**ACTIVITY**
Starting at the line that has "ATOM 139 O O" and stopping after the line that has "ATOM 150 N N", reproduce the listing below exactly; omit everything else.

--

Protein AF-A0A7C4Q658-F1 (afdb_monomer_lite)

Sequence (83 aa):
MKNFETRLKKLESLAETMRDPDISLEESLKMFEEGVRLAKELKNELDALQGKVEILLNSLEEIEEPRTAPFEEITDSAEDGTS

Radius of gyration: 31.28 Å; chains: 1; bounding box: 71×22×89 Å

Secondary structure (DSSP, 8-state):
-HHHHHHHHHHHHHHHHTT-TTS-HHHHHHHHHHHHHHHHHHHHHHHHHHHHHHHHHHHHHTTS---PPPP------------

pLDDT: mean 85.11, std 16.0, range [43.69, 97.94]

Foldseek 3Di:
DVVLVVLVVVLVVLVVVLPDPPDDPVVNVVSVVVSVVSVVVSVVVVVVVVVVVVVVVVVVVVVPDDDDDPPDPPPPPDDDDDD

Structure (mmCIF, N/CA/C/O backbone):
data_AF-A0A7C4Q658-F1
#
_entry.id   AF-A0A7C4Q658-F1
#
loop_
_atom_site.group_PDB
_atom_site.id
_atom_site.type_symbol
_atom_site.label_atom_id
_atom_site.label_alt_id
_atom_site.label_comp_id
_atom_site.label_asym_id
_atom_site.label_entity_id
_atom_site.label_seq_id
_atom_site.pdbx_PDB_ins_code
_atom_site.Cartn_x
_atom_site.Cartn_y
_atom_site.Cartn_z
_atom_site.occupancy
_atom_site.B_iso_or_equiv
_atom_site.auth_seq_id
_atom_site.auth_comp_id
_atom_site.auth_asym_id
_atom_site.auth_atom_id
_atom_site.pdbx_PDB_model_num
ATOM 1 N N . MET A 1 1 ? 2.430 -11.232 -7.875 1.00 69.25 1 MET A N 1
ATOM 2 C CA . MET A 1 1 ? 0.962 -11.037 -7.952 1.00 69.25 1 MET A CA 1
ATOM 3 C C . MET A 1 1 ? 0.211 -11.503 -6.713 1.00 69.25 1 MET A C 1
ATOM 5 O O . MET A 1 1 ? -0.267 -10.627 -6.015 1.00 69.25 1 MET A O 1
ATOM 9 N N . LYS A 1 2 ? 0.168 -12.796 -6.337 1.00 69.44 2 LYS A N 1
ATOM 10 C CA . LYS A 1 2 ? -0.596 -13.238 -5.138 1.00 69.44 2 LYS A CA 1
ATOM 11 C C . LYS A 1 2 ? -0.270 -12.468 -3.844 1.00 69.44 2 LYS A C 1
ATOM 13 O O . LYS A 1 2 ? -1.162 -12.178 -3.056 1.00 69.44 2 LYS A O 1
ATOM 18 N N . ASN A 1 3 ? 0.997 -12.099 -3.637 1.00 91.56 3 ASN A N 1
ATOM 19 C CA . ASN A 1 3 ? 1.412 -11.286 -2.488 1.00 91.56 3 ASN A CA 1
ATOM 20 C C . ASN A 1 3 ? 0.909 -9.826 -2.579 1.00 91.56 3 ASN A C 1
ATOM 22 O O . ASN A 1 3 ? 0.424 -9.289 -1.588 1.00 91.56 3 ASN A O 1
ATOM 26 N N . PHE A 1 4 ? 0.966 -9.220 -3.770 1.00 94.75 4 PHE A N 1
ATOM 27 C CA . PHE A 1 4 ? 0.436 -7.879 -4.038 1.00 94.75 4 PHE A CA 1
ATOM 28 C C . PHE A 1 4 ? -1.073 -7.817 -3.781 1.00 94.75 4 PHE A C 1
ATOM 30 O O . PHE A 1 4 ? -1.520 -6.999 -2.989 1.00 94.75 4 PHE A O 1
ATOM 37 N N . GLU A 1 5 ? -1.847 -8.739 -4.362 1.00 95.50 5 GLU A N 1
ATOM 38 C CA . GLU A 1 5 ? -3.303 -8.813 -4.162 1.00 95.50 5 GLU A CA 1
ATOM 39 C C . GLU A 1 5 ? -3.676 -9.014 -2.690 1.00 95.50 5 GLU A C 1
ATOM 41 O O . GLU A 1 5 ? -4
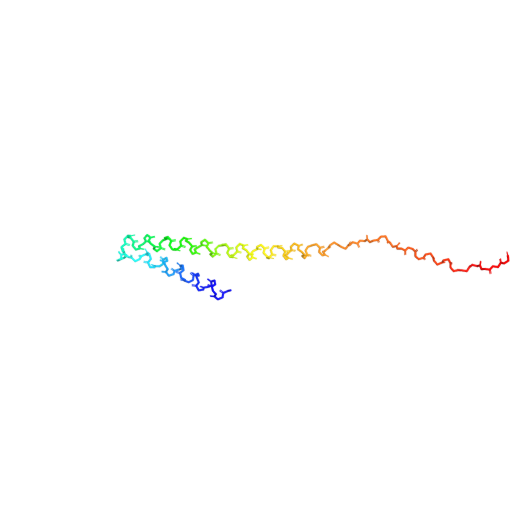.634 -8.424 -2.201 1.00 95.50 5 GLU A O 1
ATOM 46 N N . THR A 1 6 ? -2.899 -9.818 -1.959 1.00 96.88 6 THR A N 1
ATOM 47 C CA . THR A 1 6 ? -3.116 -10.026 -0.520 1.00 96.88 6 THR A CA 1
ATOM 48 C C . THR A 1 6 ? -2.913 -8.731 0.265 1.00 96.88 6 THR A C 1
ATOM 50 O O . THR A 1 6 ? -3.721 -8.393 1.128 1.00 96.88 6 THR A O 1
ATOM 53 N N . ARG A 1 7 ? -1.849 -7.982 -0.041 1.00 96.81 7 ARG A N 1
ATOM 54 C CA . ARG A 1 7 ? -1.581 -6.685 0.590 1.00 96.81 7 ARG A CA 1
ATOM 55 C C . ARG A 1 7 ? -2.594 -5.618 0.178 1.00 96.81 7 ARG A C 1
ATOM 57 O O . ARG A 1 7 ? -3.001 -4.839 1.030 1.00 96.81 7 ARG A O 1
ATOM 64 N N . LEU A 1 8 ? -3.054 -5.621 -1.070 1.00 97.56 8 LEU A N 1
ATOM 65 C CA . LEU A 1 8 ? -4.116 -4.729 -1.531 1.00 97.56 8 LEU A CA 1
ATOM 66 C C . LEU A 1 8 ? -5.422 -4.979 -0.765 1.00 97.56 8 LEU A C 1
ATOM 68 O O . LEU A 1 8 ? -5.970 -4.047 -0.189 1.00 97.56 8 LEU A O 1
ATOM 72 N N . LYS A 1 9 ? -5.846 -6.242 -0.636 1.00 97.75 9 LYS A N 1
ATOM 73 C CA . LYS A 1 9 ? -7.017 -6.611 0.179 1.00 97.75 9 LYS A CA 1
ATOM 74 C C . LYS A 1 9 ? -6.878 -6.196 1.639 1.00 97.75 9 LYS A C 1
ATOM 76 O O . LYS A 1 9 ? -7.846 -5.780 2.267 1.00 97.75 9 LYS A O 1
ATOM 81 N N . LYS A 1 10 ? -5.670 -6.300 2.197 1.00 97.00 10 LYS A N 1
ATOM 82 C CA . LYS A 1 10 ? -5.402 -5.818 3.555 1.00 97.00 10 LYS A CA 1
ATOM 83 C C . LYS A 1 10 ? -5.584 -4.300 3.659 1.00 97.00 10 LYS A C 1
ATOM 85 O O . LYS A 1 10 ? -6.171 -3.842 4.631 1.00 97.00 10 LYS A O 1
ATOM 90 N N . LEU A 1 11 ? -5.113 -3.532 2.674 1.00 97.56 11 LEU A N 1
ATOM 91 C CA . LEU A 1 11 ? -5.309 -2.080 2.634 1.00 97.56 11 LEU A CA 1
ATOM 92 C C . LEU A 1 11 ? -6.798 -1.709 2.557 1.00 97.56 11 LEU A C 1
ATOM 94 O O . LEU A 1 11 ? -7.240 -0.819 3.279 1.00 97.56 11 LEU A O 1
ATOM 98 N N . GLU A 1 12 ? -7.568 -2.415 1.728 1.00 97.00 12 GLU A N 1
ATOM 99 C CA . GLU A 1 12 ? -9.023 -2.242 1.613 1.00 97.00 12 GLU A CA 1
ATOM 100 C C . GLU A 1 12 ? -9.725 -2.530 2.947 1.00 97.00 12 GLU A C 1
ATOM 102 O O . GLU A 1 12 ? -10.491 -1.703 3.435 1.00 97.00 12 GLU A O 1
ATOM 107 N N . SER A 1 13 ? -9.383 -3.648 3.593 1.00 96.50 13 SER A N 1
ATOM 108 C CA . SER A 1 13 ? -9.943 -4.027 4.894 1.00 96.5
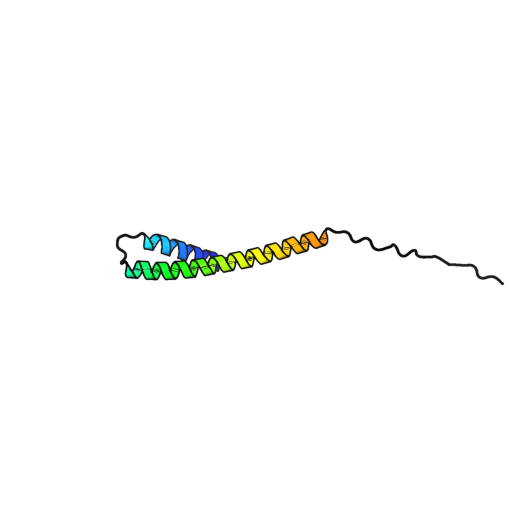0 13 SER A CA 1
ATOM 109 C C . SER A 1 13 ? -9.596 -3.031 6.006 1.00 96.50 13 SER A C 1
ATOM 111 O O . SER A 1 13 ? -10.453 -2.721 6.835 1.00 96.50 13 SER A O 1
ATOM 113 N N . LEU A 1 14 ? -8.377 -2.477 6.013 1.00 96.12 14 LEU A N 1
ATOM 114 C CA . LEU A 1 14 ? -8.001 -1.403 6.938 1.00 96.12 14 LEU A CA 1
ATOM 115 C C . LEU A 1 14 ? -8.867 -0.157 6.710 1.00 96.12 14 LEU A C 1
ATOM 117 O O . LEU A 1 14 ? -9.357 0.431 7.670 1.00 96.12 14 LEU A O 1
ATOM 121 N N . ALA A 1 15 ? -9.086 0.231 5.451 1.00 93.69 15 ALA A N 1
ATOM 122 C CA . ALA A 1 15 ? -9.894 1.399 5.107 1.00 93.69 15 ALA A CA 1
ATOM 123 C C . ALA A 1 15 ? -11.383 1.226 5.453 1.00 93.69 15 ALA A C 1
ATOM 125 O O . ALA A 1 15 ? -12.029 2.199 5.838 1.00 93.69 15 ALA A O 1
ATOM 126 N N . GLU A 1 16 ? -11.930 0.016 5.320 1.00 94.56 16 GLU A N 1
ATOM 127 C CA . GLU A 1 16 ? -13.293 -0.302 5.758 1.00 94.56 16 GLU A CA 1
ATOM 128 C C . GLU A 1 16 ? -13.415 -0.251 7.278 1.00 94.56 16 GLU A C 1
ATOM 130 O O . GLU A 1 16 ? -14.304 0.418 7.798 1.00 94.56 16 GLU A O 1
ATOM 135 N N . THR A 1 17 ? -12.480 -0.887 7.982 1.00 93.94 17 THR A N 1
ATOM 136 C CA . THR A 1 17 ? -12.462 -0.928 9.448 1.00 93.94 17 THR A CA 1
ATOM 137 C C . THR A 1 17 ? -12.358 0.477 10.051 1.00 93.94 17 THR A C 1
ATOM 139 O O . THR A 1 17 ? -13.081 0.800 10.982 1.00 93.94 17 THR A O 1
ATOM 142 N N . MET A 1 18 ? -11.548 1.369 9.467 1.00 92.12 18 MET A N 1
ATOM 143 C CA . MET A 1 18 ? -11.434 2.770 9.908 1.00 92.12 18 MET A CA 1
ATOM 144 C C . MET A 1 18 ? -12.734 3.591 9.788 1.00 92.12 18 MET A C 1
ATOM 146 O O . MET A 1 18 ? -12.798 4.698 10.318 1.00 92.12 18 MET A O 1
ATOM 150 N N . ARG A 1 19 ? -13.755 3.107 9.067 1.00 89.38 19 ARG A N 1
ATOM 151 C CA . ARG A 1 19 ? -15.066 3.776 8.965 1.00 89.38 19 ARG A CA 1
ATOM 152 C C . ARG A 1 19 ? -16.046 3.333 10.047 1.00 89.38 19 ARG A C 1
ATOM 154 O O . ARG A 1 19 ? -17.148 3.878 10.099 1.00 89.38 19 ARG A O 1
ATOM 161 N N . ASP A 1 20 ? -15.672 2.351 10.860 1.00 93.56 20 ASP A N 1
ATOM 162 C CA . ASP A 1 20 ? -16.490 1.883 11.967 1.00 93.56 20 ASP A CA 1
ATOM 163 C C . ASP A 1 20 ? -16.592 2.982 13.046 1.00 93.56 20 ASP A C 1
ATOM 165 O O . ASP A 1 20 ? -15.562 3.421 13.566 1.00 93.56 20 ASP A O 1
ATOM 169 N N . PRO A 1 21 ? -17.804 3.466 13.381 1.00 91.69 21 PRO A N 1
ATOM 170 C CA . PRO A 1 21 ? -17.987 4.475 14.422 1.00 91.69 21 PRO A CA 1
ATOM 171 C C . PRO A 1 21 ? -17.619 3.985 15.831 1.00 91.69 21 PRO A C 1
ATOM 173 O O . PRO A 1 21 ? -17.408 4.825 16.706 1.00 91.69 21 PRO A O 1
ATOM 176 N N . ASP A 1 22 ? -17.537 2.670 16.056 1.00 95.19 22 ASP A N 1
ATOM 177 C CA . ASP A 1 22 ? -17.193 2.083 17.356 1.00 95.19 22 ASP A CA 1
ATOM 178 C C . ASP A 1 22 ? -15.673 1.982 17.583 1.00 95.19 22 ASP A C 1
ATOM 180 O O . ASP A 1 22 ? -15.227 1.663 18.690 1.00 95.19 22 ASP A O 1
ATOM 184 N N . ILE A 1 23 ? -14.854 2.284 16.568 1.00 94.44 23 ILE A N 1
ATOM 185 C CA . ILE A 1 23 ? -13.397 2.290 16.703 1.00 94.44 23 ILE A CA 1
ATOM 186 C C . ILE A 1 23 ? -12.905 3.527 17.458 1.00 94.44 23 ILE A C 1
ATOM 188 O O . ILE A 1 23 ? -13.325 4.663 17.219 1.00 94.44 23 ILE A O 1
ATOM 192 N N . SER A 1 24 ? -11.928 3.324 18.343 1.00 96.06 24 SER A N 1
ATOM 193 C CA . SER A 1 24 ? -11.291 4.441 19.032 1.00 96.06 24 SER A CA 1
ATOM 194 C C . SER A 1 24 ? -10.414 5.268 18.084 1.00 96.06 24 SER A C 1
ATOM 196 O O . SER A 1 24 ? -9.818 4.765 17.128 1.00 96.06 24 SER A O 1
ATOM 198 N N . LEU A 1 25 ? -10.264 6.560 18.385 1.00 92.38 25 LEU A N 1
ATOM 199 C CA . LEU A 1 25 ? -9.395 7.452 17.612 1.00 92.38 25 LEU A CA 1
ATOM 200 C C . LEU A 1 25 ? -7.937 6.960 17.575 1.00 92.38 25 LEU A C 1
ATOM 202 O O . LEU A 1 25 ? -7.270 7.084 16.550 1.00 92.38 25 LEU A O 1
ATOM 206 N N . GLU A 1 26 ? -7.439 6.393 18.678 1.00 94.88 26 GLU A N 1
ATOM 207 C CA . GLU A 1 26 ? -6.070 5.875 18.752 1.00 94.88 26 GLU A CA 1
ATOM 208 C C . GLU A 1 26 ? -5.877 4.651 17.843 1.00 94.88 26 GLU A C 1
ATOM 210 O O . GLU A 1 26 ? -4.860 4.539 17.156 1.00 94.88 26 GLU A O 1
ATOM 215 N N . GLU A 1 27 ? -6.858 3.747 17.792 1.00 95.06 27 GLU A N 1
ATOM 216 C CA . GLU A 1 27 ? -6.835 2.598 16.883 1.00 95.06 27 GLU A CA 1
ATOM 217 C C . GLU A 1 27 ? -6.968 3.034 15.423 1.00 95.06 27 GLU A C 1
ATOM 219 O O . GLU A 1 27 ? -6.183 2.581 14.589 1.00 95.06 27 GLU A O 1
ATOM 224 N N . SER A 1 28 ? -7.870 3.978 15.129 1.00 93.56 28 SER A N 1
ATOM 225 C CA . SER A 1 28 ? -7.979 4.606 13.805 1.00 93.56 28 SER A CA 1
ATOM 226 C C . SER A 1 28 ? -6.646 5.185 13.338 1.00 93.56 28 SER A C 1
ATOM 228 O O . SER A 1 28 ? -6.251 4.984 12.191 1.00 93.56 28 SER A O 1
ATOM 230 N N . LEU A 1 29 ? -5.918 5.872 14.225 1.00 95.06 29 LEU A N 1
ATOM 231 C CA . LEU A 1 29 ? -4.631 6.475 13.889 1.00 95.06 29 LEU A CA 1
ATOM 232 C C . LEU A 1 29 ? -3.566 5.412 13.578 1.00 95.06 29 LEU A C 1
ATOM 234 O O . LEU A 1 29 ? -2.866 5.526 12.573 1.00 95.06 29 LEU A O 1
ATOM 238 N N . LYS A 1 30 ? -3.486 4.340 14.379 1.00 96.00 30 LYS A N 1
ATOM 239 C CA . LYS A 1 30 ? -2.570 3.210 14.128 1.00 96.00 30 LYS A CA 1
ATOM 240 C C . LYS A 1 30 ? -2.869 2.525 12.793 1.00 96.00 30 LYS A C 1
ATOM 242 O O . LYS A 1 30 ? -1.953 2.234 12.023 1.00 96.00 30 LYS A O 1
ATOM 247 N N . MET A 1 31 ? -4.149 2.293 12.500 1.00 96.25 31 MET A N 1
ATOM 248 C CA . MET A 1 31 ? -4.583 1.712 11.228 1.00 96.25 31 MET A CA 1
ATOM 249 C C . MET A 1 31 ? -4.270 2.635 10.047 1.00 96.25 31 MET A C 1
ATOM 251 O O . MET A 1 31 ? -3.850 2.157 8.993 1.00 96.25 31 MET A O 1
ATOM 255 N N . PHE A 1 32 ? -4.423 3.949 10.219 1.00 95.50 32 PHE A N 1
ATOM 256 C CA . PHE A 1 32 ? -4.080 4.936 9.199 1.00 95.50 32 PHE A CA 1
ATOM 257 C C . PHE A 1 32 ? -2.582 4.927 8.879 1.00 95.50 32 PHE A C 1
ATOM 259 O O . PHE A 1 32 ? -2.209 4.849 7.709 1.00 95.50 32 PHE A O 1
ATOM 266 N N . GLU A 1 33 ? -1.718 4.939 9.896 1.00 97.12 33 GLU A N 1
ATOM 267 C CA . GLU A 1 33 ? -0.264 4.843 9.715 1.00 97.12 33 GLU A CA 1
ATOM 268 C C . GLU A 1 33 ? 0.135 3.561 8.972 1.00 97.12 33 GLU A C 1
ATOM 270 O O . GLU A 1 33 ? 0.938 3.594 8.030 1.00 97.12 33 GLU A O 1
ATOM 275 N N . GLU A 1 34 ? -0.466 2.427 9.347 1.00 96.81 34 GLU A N 1
ATOM 276 C CA . GLU A 1 34 ? -0.257 1.161 8.650 1.00 96.81 34 GLU A CA 1
ATOM 277 C C . GLU A 1 34 ? -0.734 1.225 7.194 1.00 96.81 34 GLU A C 1
ATOM 279 O O . GLU A 1 34 ? -0.009 0.793 6.291 1.00 96.81 34 GLU A O 1
ATOM 284 N N . GLY A 1 35 ? -1.918 1.790 6.955 1.00 97.44 35 GLY A N 1
ATOM 285 C CA . GLY A 1 35 ? -2.495 1.962 5.627 1.00 97.44 35 GLY A CA 1
ATOM 286 C C . GLY A 1 35 ? -1.614 2.819 4.718 1.00 97.44 35 GLY A C 1
ATOM 287 O O . GLY A 1 35 ? -1.342 2.429 3.583 1.00 97.44 35 GLY A O 1
ATOM 288 N N . VAL A 1 36 ? -1.085 3.939 5.223 1.00 97.75 36 VAL A N 1
ATOM 289 C CA . VAL A 1 36 ? -0.165 4.816 4.477 1.00 97.75 36 VAL A CA 1
ATOM 290 C C . VAL A 1 36 ? 1.117 4.077 4.100 1.00 97.75 36 VAL A C 1
ATOM 292 O O . VAL A 1 36 ? 1.561 4.155 2.949 1.00 97.75 36 VAL A O 1
ATOM 295 N N . ARG A 1 37 ? 1.708 3.326 5.038 1.00 97.81 37 ARG A N 1
ATOM 296 C CA . ARG A 1 37 ? 2.900 2.514 4.759 1.00 97.81 37 ARG A CA 1
ATOM 297 C C . ARG A 1 37 ? 2.616 1.483 3.666 1.00 97.81 37 ARG A C 1
ATOM 299 O O . ARG A 1 37 ? 3.366 1.398 2.696 1.00 97.81 37 ARG A O 1
ATOM 306 N N . LEU A 1 38 ? 1.521 0.741 3.802 1.00 97.75 38 LEU A N 1
ATOM 307 C CA . LEU A 1 38 ? 1.139 -0.320 2.874 1.00 97.75 38 LEU A CA 1
ATOM 308 C C . LEU A 1 38 ? 0.839 0.224 1.469 1.00 97.75 38 LEU A C 1
ATOM 310 O O . LEU A 1 38 ? 1.293 -0.341 0.475 1.00 97.75 38 LEU A O 1
ATOM 314 N N . ALA A 1 39 ? 0.143 1.360 1.379 1.00 97.69 39 ALA A N 1
ATOM 315 C CA . ALA A 1 39 ? -0.130 2.042 0.117 1.00 97.69 39 ALA A CA 1
ATOM 316 C C . ALA A 1 39 ? 1.161 2.486 -0.589 1.00 97.69 39 ALA A C 1
ATOM 318 O O . ALA A 1 39 ? 1.301 2.303 -1.800 1.00 97.69 39 ALA A O 1
ATOM 319 N N . LYS A 1 40 ? 2.134 3.019 0.164 1.00 97.94 40 LYS A N 1
ATOM 320 C CA . LYS A 1 40 ? 3.442 3.411 -0.380 1.00 97.94 40 LYS A CA 1
ATOM 321 C C . LYS A 1 40 ? 4.207 2.212 -0.942 1.00 97.94 40 LYS A C 1
ATOM 323 O O . LYS A 1 40 ? 4.782 2.307 -2.021 1.00 97.94 40 LYS A O 1
ATOM 328 N N . GLU A 1 41 ? 4.200 1.084 -0.238 1.00 96.69 41 GLU A N 1
ATOM 329 C CA . GLU A 1 41 ? 4.845 -0.148 -0.706 1.00 96.69 41 GLU A CA 1
ATOM 330 C C . GLU A 1 41 ? 4.203 -0.696 -1.986 1.00 96.69 41 GLU A C 1
ATOM 332 O O . GLU A 1 41 ? 4.919 -1.067 -2.915 1.00 96.69 41 GLU A O 1
ATOM 337 N N . LEU A 1 42 ? 2.866 -0.728 -2.052 1.00 97.50 42 LEU A N 1
ATOM 338 C CA . LEU A 1 42 ? 2.132 -1.167 -3.243 1.00 97.50 42 LEU A CA 1
ATOM 339 C C . LEU A 1 42 ? 2.439 -0.268 -4.446 1.00 97.50 42 LEU A C 1
ATOM 341 O O . LEU A 1 42 ? 2.705 -0.776 -5.534 1.00 97.50 42 LEU A O 1
ATOM 345 N N . LYS A 1 43 ? 2.468 1.055 -4.244 1.00 97.44 43 LYS A N 1
ATOM 346 C CA . LYS A 1 43 ? 2.848 2.010 -5.288 1.00 97.44 43 LYS A CA 1
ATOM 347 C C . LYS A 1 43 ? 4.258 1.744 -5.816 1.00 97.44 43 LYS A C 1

--

**RESULT**
ATOM 139 O O . THR A 1 17 ? -13.081 0.800 10.982 1.00 93.94 17 THR A O 1
ATOM 142 N N . MET A 1 18 ? -11.548 1.369 9.467 1.00 92.12 18 MET A N 1
ATOM 143 C CA . MET A 1 18 ? -11.434 2.770 9.908 1.00 92.12 18 MET A CA 1
ATOM 144 C C . MET A 1 18 ? -12.734 3.591 9.788 1.00 92.12 18 MET A C 1
ATOM 146 O O . MET A 1 18 ? -12.798 4.698 10.318 1.00 92.12 18 MET A O 1
ATOM 150 N N . ARG A 1 19 ? -13.755 3.107 9.067 1.00 89.38 19 ARG A N 1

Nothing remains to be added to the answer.